5) As best as I could tell from my read-the-New-York-Times-at-the-library-and-watch-Peter-Jennings-on-the-news-and-the-McLaughlin-Group-on-Fridays environment growing up in Spokane, Washington, most of those who entertained us and spoke to us with authority through the major media organs of the 1980s aspired to non-specificity, a kind of cosmopolitan condescension. Dave, on the other hand, or at least as he appeared to me in the mid- to late-1980s, was definitely, resolutely a creature of New York City, taking the camera to Grand Central Station and Central Park and seeming very much a part of a distant, mysterious, cool world, one that I was sure, at that age, that I wanted to be a part of. (One of the Top Ten lists from back then, involving cheap entertainment in New York City, included the suggestion "Throw rocks at Chrysler building and wait for old man Chrysler to come out and chase you away"--which was so farcically nuts that it has stayed with me and still sometimes cracks me up decades later.) So, given all this, why wouldn't the Avengers want to visit with David Letterman? I mean, they're all New Yorkers, right? (Though I think this issue was probably my introduction to Dave, since I think I didn't start actually watching the show until 1984 or so.)

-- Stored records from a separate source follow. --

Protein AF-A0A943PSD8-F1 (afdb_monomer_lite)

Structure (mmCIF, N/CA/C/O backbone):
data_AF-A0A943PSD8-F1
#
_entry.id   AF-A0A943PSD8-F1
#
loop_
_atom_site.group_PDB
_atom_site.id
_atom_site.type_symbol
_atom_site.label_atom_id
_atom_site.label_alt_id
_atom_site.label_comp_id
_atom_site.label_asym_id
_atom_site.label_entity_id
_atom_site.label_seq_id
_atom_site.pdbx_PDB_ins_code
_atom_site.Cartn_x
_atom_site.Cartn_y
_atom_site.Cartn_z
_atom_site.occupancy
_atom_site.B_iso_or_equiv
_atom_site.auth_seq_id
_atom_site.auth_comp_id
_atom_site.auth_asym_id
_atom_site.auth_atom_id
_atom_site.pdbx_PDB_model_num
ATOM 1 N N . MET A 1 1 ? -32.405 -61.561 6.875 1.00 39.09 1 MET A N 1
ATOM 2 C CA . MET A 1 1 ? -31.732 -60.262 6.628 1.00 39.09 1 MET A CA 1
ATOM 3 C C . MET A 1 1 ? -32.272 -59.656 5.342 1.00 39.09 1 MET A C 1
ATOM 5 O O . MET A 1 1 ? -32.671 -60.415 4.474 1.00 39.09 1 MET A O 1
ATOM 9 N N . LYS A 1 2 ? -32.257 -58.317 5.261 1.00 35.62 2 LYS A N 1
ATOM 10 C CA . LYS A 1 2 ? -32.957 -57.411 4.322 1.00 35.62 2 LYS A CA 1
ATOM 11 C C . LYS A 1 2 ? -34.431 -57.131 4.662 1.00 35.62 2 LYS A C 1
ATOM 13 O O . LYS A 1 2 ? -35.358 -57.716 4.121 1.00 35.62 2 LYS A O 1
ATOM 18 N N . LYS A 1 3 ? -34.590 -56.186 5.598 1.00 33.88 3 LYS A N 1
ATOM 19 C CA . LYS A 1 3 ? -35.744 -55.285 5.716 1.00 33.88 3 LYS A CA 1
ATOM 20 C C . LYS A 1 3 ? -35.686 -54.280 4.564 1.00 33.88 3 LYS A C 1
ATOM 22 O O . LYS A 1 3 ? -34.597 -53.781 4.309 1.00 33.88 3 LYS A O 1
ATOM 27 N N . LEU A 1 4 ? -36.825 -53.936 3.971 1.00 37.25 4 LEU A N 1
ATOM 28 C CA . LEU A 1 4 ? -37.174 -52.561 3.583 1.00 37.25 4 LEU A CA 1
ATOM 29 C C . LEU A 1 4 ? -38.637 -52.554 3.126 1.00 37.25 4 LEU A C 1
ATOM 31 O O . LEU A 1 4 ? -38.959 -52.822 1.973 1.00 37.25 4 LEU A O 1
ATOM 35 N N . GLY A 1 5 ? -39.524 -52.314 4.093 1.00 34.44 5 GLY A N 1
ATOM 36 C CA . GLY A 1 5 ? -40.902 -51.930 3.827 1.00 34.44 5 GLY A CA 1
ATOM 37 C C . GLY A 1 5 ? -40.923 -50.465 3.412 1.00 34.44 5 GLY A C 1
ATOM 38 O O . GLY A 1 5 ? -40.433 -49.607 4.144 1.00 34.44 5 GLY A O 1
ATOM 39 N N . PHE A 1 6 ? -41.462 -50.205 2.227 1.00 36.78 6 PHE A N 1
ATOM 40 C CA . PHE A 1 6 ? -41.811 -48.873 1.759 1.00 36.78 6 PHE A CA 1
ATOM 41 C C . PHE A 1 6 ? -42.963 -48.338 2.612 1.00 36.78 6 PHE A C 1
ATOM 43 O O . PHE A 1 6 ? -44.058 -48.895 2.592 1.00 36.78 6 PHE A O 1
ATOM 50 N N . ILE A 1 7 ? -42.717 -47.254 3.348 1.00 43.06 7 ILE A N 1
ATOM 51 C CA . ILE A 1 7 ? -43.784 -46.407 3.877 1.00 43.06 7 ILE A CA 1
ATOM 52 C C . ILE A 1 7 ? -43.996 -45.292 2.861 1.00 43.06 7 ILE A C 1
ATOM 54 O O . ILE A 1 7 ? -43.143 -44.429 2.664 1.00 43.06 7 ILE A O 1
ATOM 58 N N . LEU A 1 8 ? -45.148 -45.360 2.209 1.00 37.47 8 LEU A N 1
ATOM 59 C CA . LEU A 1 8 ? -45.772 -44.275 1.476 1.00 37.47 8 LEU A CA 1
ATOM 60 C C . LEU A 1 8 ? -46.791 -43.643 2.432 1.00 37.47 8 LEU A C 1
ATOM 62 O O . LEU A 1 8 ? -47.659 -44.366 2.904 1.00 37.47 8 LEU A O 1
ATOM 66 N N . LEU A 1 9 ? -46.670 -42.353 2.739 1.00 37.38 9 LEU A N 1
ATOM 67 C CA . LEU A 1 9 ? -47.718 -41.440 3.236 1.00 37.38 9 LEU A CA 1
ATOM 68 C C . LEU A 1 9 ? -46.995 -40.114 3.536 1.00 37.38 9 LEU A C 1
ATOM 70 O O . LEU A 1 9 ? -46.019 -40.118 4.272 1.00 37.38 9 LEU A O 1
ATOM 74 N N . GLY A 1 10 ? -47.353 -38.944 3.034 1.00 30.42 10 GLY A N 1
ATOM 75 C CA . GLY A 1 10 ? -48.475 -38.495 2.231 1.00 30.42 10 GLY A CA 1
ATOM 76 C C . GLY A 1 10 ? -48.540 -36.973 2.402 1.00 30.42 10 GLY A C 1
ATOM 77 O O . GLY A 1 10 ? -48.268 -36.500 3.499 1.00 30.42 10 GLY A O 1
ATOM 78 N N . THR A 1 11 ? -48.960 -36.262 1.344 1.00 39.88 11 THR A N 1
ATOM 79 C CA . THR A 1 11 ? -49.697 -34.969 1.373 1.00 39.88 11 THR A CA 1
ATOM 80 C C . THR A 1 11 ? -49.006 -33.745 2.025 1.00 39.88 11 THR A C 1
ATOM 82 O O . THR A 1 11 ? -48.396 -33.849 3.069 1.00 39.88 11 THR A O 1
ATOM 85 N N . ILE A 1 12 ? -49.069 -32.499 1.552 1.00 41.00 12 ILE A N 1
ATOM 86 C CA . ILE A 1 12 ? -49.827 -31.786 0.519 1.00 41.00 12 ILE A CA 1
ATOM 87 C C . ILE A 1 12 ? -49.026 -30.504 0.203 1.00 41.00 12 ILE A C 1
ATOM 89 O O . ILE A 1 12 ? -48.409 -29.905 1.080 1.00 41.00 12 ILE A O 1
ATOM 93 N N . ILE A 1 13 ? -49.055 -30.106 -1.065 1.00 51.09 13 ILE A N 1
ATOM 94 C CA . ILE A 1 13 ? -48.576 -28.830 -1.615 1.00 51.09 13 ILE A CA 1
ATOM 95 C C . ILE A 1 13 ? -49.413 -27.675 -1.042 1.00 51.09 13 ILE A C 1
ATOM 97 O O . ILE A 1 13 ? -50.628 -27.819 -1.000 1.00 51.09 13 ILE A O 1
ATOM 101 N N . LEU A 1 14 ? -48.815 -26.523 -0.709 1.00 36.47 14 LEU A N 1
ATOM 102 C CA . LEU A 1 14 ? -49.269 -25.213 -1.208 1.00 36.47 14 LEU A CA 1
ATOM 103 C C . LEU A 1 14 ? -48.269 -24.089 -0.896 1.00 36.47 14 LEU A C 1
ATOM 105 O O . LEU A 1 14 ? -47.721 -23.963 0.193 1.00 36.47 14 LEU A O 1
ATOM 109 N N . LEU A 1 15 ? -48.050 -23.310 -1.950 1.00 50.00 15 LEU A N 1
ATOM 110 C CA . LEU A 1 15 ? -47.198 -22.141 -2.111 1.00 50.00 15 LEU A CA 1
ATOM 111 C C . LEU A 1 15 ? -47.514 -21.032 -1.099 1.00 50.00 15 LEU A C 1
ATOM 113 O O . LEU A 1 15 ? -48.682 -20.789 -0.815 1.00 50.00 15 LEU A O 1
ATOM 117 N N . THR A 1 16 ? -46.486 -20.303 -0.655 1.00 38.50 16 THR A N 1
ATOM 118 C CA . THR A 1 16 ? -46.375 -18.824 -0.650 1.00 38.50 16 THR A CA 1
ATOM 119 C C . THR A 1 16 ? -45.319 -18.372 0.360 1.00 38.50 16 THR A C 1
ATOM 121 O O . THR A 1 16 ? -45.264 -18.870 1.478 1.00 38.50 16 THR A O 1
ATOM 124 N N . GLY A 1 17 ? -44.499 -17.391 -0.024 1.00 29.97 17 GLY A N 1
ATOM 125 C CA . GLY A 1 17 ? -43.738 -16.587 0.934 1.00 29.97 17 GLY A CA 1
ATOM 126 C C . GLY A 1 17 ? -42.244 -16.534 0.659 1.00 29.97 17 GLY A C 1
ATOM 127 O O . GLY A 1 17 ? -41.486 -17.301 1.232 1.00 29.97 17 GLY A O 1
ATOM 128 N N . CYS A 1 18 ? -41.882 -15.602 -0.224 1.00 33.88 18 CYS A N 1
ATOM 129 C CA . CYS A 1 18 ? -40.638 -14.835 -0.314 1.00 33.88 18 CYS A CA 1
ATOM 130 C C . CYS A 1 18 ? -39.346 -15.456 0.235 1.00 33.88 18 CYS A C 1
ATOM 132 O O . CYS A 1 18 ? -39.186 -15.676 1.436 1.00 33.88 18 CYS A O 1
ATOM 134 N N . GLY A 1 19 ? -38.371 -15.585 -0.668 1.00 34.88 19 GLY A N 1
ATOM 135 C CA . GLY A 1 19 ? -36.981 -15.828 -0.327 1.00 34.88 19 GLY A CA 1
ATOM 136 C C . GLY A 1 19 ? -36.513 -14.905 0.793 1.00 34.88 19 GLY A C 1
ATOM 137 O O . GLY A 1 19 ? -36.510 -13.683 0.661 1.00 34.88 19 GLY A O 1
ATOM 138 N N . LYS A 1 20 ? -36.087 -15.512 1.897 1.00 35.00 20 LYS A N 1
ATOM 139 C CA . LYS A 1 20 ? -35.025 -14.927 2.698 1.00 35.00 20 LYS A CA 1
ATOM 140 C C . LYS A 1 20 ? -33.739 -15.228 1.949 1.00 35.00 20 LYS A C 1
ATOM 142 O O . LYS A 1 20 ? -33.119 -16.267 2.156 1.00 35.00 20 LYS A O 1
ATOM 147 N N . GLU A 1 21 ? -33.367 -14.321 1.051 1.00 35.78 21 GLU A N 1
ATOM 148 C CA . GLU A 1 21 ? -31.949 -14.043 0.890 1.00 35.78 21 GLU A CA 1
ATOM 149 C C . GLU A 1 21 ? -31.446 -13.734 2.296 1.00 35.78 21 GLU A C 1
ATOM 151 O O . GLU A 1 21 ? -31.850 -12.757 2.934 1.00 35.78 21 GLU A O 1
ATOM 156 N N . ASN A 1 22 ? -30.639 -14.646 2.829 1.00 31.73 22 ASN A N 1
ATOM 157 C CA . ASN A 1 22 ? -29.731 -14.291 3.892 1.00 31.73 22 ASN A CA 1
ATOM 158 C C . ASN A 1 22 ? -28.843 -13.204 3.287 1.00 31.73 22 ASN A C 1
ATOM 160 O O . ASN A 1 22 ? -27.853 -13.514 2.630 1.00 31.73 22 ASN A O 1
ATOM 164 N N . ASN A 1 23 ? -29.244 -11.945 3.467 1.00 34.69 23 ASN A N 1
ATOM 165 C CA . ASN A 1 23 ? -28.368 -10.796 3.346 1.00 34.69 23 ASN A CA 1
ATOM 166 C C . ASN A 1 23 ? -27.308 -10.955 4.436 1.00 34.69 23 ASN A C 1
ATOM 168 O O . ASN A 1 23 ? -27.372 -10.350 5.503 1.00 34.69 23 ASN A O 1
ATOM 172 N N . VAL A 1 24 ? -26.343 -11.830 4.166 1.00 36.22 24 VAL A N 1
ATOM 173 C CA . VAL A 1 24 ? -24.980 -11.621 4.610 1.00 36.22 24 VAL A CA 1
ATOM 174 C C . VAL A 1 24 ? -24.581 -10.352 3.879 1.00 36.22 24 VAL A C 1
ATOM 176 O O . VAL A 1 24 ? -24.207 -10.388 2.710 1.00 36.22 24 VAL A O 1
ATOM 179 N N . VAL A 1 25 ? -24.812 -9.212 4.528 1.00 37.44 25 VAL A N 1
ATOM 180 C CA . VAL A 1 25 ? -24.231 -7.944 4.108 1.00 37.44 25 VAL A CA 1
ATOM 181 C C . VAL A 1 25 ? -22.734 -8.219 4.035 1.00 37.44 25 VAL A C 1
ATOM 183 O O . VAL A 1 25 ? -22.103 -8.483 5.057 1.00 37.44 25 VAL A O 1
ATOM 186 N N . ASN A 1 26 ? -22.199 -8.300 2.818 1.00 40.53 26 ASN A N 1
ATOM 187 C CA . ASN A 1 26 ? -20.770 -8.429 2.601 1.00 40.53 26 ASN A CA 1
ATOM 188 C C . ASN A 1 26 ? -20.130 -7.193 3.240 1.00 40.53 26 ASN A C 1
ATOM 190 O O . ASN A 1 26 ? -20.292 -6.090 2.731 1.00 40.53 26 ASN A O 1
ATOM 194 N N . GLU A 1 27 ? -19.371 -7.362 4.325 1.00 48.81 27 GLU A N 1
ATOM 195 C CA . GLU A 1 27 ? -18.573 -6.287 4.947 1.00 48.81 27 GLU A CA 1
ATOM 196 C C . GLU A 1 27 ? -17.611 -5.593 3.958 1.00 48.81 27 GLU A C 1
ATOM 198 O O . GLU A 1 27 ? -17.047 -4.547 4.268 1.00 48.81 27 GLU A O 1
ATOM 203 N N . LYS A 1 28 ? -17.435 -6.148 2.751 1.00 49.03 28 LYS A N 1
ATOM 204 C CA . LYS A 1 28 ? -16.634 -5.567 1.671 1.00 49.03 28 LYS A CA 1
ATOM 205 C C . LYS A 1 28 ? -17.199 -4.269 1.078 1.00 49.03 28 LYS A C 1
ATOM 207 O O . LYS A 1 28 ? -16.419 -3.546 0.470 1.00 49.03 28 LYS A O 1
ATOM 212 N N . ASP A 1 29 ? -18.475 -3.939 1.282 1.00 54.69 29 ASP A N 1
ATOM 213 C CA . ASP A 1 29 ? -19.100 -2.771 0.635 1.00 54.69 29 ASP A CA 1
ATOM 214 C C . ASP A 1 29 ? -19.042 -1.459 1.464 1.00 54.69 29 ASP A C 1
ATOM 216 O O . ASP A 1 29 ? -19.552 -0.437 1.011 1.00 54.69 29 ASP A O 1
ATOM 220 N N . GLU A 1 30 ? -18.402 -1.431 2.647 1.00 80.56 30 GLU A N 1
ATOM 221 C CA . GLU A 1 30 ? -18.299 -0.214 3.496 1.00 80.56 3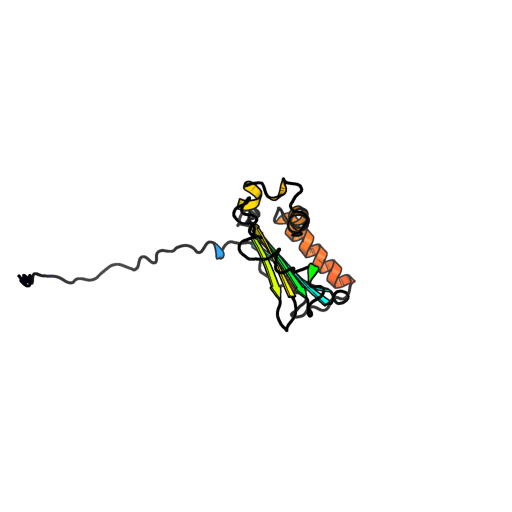0 GLU A CA 1
ATOM 222 C C . GLU A 1 30 ? -16.861 0.295 3.751 1.00 80.56 30 GLU A C 1
ATOM 224 O O . GLU A 1 30 ? -16.678 1.226 4.540 1.00 80.56 30 GLU A O 1
ATOM 229 N N . LEU A 1 31 ? -15.827 -0.283 3.128 1.00 92.12 31 LEU A N 1
ATOM 230 C CA . LEU A 1 31 ? -14.444 0.132 3.398 1.00 92.12 31 LEU A CA 1
ATOM 231 C C . LEU A 1 31 ? -14.027 1.358 2.577 1.00 92.12 31 LEU A C 1
ATOM 233 O O . LEU A 1 31 ? -14.220 1.412 1.363 1.00 92.12 31 LEU A O 1
ATOM 237 N N . SER A 1 32 ? -13.376 2.314 3.238 1.00 94.88 32 SER A N 1
ATOM 238 C CA . SER A 1 32 ? -12.641 3.392 2.575 1.00 94.88 32 SER A CA 1
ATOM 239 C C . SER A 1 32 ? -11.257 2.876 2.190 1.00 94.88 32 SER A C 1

6) I forgot to mention: I didn't just read the New York Times at the library and watch all those news and commentary shows--I also never missed 60 Minutes. Which meant the fact that those reporters could get in on Dave's jokes was just geeky delight to me.



7) Let's not forget, though: he was actually very good at the primary job talk show hosts have: setting up his celebrity guests so they can tell their funny stories to maximum effect. ("YOU'RE BENDIN' THE SHAFTS!! STOP BENDIN' THE SHAFTS!!")

8) He was also endless grateful to those who made his career possible, and the heroes of comedy who had come before him. His honoring of Johnny Carson bordered on hagiography at times...but it was deserved.

9) And as for making horrible (or at least unrehearsed and lame) material presented on bad nights pretty ridiculously hilarious nonetheless, the man was shameless master.



10) And...I can't think of anything else. Which means, I suppose, that the whole Top Ten format was a silly idea, don't you think? But Dave and his writers, of course, already knew that:

Top 10 Reasons to Discontinue the Top 10 Lists

10. Snide remarks overheard on elevator
9. Pressure from the big money boys
8. Movie deal not materializing
7. Provides grist for Soviet propaganda mill
6. Affiliates near mutiny
5. Pits brother against brother
4. Looks shabby next to "Soup of the Day"
3. Moving plea from Council of Bishops
2. Complaints of drowsiness
1. Angry letter from Lou Rawls


So thanks, Dave. I haven't regularly watched you in years, but you had me from the mid-80s until the early 90s, and that was more than enough.